# agility trial this weekend



## GottaLuvMutts (Jun 1, 2009)

This weekend there's a NADAC agility trial about 20 blocks from home. Kit is entered in everything, and I'm working the trial for free entry. I was on my feet all day, and am exhausted. Kit's pretty beat, too, after 6 runs. We're both doing the same again tomorrow.

The first run was chances. Because I was working, I didn't have time to play ball with her before her first run, although I did have time to potty her. Let's just say the run didn't go well. I have video of CRAZY zoomies, which was later proclaimed by the judge to be "the best case of the zoomies I've seen in a long time". I think she took 2 obstacles total, although she was in the ring for probably 20-30 seconds. I'll try to post the video here soon, it's pretty hilarious. 

The rest of the day went better. We got a "dirty Q" in jumpers, and another in TNG, which means we're now only 2 jumpers Q's away from the novice title! We also had a screaming fast and really beautiful run in Regular. She came in 1st place in that one, a full 3 seconds under the time of the next fastest dog.
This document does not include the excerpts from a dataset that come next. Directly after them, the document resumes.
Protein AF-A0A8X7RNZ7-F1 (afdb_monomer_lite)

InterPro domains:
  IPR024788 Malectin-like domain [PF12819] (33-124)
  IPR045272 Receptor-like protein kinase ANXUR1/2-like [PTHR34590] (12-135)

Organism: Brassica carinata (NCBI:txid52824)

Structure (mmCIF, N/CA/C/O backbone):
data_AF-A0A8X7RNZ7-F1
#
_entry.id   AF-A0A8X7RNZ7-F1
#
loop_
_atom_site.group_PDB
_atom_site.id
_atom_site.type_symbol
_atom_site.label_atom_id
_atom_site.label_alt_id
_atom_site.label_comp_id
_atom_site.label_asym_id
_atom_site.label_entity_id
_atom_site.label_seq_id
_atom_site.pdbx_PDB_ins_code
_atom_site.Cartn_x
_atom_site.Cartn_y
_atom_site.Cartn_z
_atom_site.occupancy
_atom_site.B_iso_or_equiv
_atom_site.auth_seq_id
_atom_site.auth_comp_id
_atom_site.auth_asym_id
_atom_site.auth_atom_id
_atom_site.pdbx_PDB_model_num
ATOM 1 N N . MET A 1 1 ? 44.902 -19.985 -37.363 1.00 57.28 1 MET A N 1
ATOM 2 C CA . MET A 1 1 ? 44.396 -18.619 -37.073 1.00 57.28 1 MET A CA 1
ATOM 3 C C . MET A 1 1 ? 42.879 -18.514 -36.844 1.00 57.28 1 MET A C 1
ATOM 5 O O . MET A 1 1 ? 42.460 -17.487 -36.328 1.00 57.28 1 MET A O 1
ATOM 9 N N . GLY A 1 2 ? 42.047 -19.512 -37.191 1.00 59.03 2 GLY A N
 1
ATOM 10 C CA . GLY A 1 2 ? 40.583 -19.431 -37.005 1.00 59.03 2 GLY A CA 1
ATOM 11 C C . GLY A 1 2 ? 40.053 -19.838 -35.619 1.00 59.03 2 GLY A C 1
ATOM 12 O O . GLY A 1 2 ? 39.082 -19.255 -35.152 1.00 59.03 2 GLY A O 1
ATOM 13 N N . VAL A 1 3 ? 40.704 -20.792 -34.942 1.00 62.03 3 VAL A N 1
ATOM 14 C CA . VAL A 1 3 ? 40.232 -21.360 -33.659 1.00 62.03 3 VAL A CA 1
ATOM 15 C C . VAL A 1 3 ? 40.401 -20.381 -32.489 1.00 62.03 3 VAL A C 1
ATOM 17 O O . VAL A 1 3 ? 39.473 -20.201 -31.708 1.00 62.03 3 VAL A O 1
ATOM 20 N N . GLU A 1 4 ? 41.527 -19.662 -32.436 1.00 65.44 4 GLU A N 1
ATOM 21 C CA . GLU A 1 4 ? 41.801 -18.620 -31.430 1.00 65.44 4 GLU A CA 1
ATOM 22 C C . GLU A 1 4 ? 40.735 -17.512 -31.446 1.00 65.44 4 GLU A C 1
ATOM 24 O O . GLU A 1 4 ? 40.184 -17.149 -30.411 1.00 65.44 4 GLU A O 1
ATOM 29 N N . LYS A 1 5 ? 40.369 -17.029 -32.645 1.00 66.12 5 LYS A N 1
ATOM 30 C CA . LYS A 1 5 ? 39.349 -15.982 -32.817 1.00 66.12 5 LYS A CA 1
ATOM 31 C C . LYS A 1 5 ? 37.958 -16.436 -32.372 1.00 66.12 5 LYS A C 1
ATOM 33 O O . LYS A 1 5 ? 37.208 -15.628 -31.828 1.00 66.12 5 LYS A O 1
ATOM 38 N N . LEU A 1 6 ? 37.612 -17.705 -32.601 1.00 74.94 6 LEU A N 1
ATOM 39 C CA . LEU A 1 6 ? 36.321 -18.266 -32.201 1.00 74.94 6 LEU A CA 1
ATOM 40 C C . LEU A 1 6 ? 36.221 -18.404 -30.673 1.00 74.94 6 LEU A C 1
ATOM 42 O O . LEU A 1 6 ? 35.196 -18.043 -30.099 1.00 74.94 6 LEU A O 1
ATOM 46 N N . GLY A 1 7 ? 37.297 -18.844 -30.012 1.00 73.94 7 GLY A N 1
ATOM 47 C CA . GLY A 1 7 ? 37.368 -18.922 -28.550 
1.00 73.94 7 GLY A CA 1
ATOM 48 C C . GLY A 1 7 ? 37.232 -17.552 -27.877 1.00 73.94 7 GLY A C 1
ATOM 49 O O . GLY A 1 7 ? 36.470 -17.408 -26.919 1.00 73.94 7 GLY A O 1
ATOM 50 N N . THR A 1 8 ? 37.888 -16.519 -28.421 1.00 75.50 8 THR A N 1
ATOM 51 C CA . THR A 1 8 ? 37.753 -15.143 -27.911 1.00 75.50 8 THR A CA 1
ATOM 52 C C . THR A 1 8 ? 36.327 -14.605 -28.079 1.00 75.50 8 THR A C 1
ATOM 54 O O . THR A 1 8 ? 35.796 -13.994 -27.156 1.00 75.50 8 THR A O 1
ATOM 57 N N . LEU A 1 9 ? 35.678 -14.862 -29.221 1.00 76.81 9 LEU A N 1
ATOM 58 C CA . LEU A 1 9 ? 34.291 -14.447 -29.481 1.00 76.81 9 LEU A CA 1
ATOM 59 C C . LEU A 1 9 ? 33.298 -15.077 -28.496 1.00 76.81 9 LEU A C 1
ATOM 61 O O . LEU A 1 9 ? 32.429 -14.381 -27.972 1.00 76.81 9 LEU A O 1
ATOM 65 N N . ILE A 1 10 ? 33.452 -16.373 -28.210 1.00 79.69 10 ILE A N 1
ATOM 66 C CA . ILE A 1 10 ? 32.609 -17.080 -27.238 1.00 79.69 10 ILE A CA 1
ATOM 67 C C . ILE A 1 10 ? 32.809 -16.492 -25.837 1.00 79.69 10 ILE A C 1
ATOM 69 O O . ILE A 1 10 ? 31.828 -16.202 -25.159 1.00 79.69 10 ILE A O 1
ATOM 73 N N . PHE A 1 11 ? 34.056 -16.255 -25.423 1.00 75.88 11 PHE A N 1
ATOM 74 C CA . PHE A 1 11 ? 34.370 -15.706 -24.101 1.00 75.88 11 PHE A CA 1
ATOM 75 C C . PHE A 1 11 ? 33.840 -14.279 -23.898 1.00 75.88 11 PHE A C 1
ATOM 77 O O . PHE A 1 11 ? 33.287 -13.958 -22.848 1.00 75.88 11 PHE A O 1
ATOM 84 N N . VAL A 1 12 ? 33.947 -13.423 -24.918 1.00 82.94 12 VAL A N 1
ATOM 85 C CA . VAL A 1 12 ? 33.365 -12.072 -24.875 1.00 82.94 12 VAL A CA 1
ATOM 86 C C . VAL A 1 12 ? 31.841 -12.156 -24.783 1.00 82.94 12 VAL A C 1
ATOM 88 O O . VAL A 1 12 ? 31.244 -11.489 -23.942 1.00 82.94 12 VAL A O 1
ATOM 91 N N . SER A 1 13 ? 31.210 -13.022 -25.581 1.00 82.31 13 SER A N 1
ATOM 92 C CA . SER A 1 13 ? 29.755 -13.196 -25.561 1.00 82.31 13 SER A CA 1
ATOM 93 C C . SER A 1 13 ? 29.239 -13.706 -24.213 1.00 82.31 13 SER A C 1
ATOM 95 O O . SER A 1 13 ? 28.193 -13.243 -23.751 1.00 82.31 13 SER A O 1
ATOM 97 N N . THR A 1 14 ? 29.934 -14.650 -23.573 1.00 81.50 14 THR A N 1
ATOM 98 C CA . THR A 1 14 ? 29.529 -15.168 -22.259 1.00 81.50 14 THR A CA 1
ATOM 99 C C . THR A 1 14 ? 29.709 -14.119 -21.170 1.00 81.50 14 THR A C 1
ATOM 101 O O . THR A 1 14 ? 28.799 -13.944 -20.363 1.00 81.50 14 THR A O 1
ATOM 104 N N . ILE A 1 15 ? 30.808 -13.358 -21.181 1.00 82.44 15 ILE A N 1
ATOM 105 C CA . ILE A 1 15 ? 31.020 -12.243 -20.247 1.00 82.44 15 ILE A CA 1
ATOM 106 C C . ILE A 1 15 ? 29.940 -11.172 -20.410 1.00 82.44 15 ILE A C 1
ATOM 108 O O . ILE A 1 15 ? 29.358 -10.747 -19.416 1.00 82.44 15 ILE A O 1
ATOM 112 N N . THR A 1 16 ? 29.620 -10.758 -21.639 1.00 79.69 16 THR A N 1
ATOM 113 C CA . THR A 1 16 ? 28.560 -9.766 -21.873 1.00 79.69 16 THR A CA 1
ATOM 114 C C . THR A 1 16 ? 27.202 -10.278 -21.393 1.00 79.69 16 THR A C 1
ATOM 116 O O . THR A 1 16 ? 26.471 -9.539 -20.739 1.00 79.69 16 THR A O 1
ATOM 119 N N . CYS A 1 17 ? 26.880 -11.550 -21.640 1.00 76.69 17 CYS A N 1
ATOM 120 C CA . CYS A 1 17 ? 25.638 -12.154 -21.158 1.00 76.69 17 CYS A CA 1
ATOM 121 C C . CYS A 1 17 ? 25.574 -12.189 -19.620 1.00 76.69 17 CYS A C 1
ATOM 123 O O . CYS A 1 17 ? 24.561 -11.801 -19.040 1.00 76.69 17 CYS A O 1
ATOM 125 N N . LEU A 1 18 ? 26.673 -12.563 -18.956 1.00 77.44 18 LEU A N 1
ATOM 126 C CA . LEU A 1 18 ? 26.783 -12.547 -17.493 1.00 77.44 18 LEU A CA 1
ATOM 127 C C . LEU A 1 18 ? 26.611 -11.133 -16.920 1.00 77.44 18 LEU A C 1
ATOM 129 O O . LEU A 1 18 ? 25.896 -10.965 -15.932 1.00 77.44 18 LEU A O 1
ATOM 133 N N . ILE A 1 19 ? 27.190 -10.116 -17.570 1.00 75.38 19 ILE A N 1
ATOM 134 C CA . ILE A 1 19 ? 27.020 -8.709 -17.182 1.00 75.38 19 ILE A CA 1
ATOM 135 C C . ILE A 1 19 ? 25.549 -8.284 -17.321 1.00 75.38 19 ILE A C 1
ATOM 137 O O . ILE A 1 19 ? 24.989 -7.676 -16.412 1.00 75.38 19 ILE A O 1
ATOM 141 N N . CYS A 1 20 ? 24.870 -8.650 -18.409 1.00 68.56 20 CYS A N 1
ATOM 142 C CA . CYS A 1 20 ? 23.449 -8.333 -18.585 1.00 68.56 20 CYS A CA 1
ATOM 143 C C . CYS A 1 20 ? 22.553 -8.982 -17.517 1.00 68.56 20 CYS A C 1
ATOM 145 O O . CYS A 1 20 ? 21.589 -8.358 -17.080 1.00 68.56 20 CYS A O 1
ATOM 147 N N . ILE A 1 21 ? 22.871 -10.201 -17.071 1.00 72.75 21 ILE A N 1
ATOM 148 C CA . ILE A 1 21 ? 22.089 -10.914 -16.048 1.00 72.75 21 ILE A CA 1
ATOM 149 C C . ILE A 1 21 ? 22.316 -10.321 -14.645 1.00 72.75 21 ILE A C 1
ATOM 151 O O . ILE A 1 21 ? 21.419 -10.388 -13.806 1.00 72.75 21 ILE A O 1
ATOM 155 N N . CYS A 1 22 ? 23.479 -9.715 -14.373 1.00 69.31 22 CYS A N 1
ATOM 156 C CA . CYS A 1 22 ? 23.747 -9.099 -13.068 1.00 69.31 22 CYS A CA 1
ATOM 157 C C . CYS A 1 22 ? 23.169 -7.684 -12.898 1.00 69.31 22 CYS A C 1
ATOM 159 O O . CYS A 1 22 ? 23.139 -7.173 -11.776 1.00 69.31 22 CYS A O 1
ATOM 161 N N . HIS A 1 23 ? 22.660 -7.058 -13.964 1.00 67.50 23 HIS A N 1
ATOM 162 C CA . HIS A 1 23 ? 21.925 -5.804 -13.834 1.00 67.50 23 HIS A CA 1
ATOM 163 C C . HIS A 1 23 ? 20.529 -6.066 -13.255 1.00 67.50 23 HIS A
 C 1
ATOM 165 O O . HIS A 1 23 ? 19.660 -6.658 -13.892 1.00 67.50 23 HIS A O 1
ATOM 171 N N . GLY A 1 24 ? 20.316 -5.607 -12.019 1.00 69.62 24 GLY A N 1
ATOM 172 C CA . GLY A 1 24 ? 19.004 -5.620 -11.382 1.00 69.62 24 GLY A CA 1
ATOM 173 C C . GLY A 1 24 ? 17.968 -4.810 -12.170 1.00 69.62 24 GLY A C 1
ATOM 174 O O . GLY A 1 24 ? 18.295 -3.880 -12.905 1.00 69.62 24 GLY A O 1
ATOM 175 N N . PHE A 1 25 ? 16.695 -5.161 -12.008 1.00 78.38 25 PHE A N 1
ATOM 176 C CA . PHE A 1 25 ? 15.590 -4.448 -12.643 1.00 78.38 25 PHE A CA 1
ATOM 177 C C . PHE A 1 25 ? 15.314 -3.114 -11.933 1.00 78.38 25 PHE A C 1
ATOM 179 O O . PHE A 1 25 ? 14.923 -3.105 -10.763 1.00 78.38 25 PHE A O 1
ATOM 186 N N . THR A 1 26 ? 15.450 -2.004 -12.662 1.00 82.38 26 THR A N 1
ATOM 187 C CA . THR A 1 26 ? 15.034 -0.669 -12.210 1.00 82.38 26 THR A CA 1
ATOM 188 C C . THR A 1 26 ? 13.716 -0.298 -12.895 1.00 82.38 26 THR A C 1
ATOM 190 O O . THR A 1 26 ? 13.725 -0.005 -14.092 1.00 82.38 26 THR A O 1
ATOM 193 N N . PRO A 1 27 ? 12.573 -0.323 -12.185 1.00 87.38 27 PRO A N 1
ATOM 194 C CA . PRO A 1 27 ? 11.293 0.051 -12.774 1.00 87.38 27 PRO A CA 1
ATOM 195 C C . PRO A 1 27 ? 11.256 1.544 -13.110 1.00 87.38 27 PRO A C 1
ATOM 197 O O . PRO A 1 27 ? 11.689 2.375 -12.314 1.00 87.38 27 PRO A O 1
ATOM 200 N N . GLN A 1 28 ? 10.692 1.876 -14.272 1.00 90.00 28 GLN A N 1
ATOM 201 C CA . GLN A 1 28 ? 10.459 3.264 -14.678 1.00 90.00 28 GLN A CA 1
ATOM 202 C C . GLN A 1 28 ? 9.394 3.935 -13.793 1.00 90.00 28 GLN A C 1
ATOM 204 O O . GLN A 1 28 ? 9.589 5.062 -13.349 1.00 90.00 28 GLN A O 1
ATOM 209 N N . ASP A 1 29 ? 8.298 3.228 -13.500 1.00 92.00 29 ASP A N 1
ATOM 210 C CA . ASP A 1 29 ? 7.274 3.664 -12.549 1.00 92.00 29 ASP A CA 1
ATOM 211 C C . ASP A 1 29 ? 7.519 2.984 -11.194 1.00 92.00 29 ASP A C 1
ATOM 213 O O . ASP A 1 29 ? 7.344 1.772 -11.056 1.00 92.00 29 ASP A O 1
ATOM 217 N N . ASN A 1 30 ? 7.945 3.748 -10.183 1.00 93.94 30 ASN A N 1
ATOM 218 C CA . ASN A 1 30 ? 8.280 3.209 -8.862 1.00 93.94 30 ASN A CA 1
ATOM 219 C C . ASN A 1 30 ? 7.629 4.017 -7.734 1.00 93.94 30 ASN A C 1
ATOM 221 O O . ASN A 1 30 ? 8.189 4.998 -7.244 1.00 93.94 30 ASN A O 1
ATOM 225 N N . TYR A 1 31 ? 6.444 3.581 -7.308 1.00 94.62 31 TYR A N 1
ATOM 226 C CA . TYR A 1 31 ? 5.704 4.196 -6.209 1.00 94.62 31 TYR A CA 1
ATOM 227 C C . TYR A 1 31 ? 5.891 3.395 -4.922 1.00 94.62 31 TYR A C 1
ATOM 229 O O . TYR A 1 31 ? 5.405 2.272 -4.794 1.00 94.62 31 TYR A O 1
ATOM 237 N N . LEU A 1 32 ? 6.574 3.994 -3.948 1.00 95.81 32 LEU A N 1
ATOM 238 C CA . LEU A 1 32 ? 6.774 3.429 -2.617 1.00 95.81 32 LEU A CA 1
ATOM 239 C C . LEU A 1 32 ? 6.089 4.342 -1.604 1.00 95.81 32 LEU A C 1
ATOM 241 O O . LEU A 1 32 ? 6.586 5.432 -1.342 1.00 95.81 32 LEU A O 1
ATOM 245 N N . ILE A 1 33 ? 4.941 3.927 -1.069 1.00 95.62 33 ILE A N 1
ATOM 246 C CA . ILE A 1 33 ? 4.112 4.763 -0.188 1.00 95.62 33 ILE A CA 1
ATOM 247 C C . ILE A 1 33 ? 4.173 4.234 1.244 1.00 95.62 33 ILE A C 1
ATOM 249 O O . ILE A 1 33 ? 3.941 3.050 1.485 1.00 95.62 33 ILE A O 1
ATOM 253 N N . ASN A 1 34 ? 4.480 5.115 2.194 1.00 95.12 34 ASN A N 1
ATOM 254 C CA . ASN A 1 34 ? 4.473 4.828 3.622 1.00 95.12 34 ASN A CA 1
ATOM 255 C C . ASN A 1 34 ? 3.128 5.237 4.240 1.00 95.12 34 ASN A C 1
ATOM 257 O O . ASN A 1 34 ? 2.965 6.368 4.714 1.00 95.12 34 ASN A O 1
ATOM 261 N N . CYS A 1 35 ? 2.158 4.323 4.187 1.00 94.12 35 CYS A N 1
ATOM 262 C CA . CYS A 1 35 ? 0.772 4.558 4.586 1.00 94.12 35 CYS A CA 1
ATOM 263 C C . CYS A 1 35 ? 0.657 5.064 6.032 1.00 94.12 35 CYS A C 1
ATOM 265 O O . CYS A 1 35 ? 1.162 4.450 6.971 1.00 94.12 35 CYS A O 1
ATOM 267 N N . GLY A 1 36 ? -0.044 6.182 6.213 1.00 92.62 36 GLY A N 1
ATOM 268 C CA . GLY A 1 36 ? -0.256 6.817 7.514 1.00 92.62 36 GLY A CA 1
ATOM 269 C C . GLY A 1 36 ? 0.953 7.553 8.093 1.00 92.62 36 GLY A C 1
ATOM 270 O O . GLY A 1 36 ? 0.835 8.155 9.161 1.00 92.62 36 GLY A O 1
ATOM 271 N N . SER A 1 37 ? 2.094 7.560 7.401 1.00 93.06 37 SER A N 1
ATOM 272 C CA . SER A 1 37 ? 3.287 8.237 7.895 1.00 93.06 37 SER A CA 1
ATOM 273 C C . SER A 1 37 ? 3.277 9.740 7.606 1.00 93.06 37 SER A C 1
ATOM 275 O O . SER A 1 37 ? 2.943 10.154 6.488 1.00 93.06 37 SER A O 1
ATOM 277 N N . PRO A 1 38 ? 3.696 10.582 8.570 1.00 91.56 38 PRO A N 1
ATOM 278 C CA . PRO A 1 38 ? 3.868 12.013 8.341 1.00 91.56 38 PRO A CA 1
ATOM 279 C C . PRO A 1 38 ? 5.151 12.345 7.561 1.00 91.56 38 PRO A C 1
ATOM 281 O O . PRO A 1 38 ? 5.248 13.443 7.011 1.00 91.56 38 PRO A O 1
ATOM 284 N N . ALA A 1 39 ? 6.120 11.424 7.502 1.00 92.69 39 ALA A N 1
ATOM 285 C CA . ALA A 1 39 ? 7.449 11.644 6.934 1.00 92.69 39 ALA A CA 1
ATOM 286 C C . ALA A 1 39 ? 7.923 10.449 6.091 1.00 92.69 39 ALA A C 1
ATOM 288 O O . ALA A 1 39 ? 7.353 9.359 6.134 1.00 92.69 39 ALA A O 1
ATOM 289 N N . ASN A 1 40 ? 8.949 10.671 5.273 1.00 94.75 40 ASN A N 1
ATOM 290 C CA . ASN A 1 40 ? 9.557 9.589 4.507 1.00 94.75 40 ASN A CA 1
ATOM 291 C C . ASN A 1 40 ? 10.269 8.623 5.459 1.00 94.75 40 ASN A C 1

Tomorrow we've got one more jumpers run. I'd be psyched about Q'ing in that, considering how close we are to the title. Wish us luck!


----------



## +two (Jul 12, 2011)

Awesome! Congratulations and good luck!

When you get a chance, please do post video's!


----------



## GottaLuvMutts (Jun 1, 2009)

Well, trial's over. We got our jumpers Q today (in a nice, clean, fast run, no less), so we're just one measly jumpers Q away from a novice versatility title! Woot! We also had a Q in tunnelers and one in regular today. So 6 for the weekend. Not bad, but I was hoping for a couple more. At least we got the ones we needed, though!


----------



## Shaina (Oct 28, 2007)

Congrats!!! Can't beat a trial you can pretty much walk to, with free (some labor required) entries!!!


----------



## Sibe (Nov 21, 2010)

Wooohoo, congrats!!! I can't wait to see the zoomies!


----------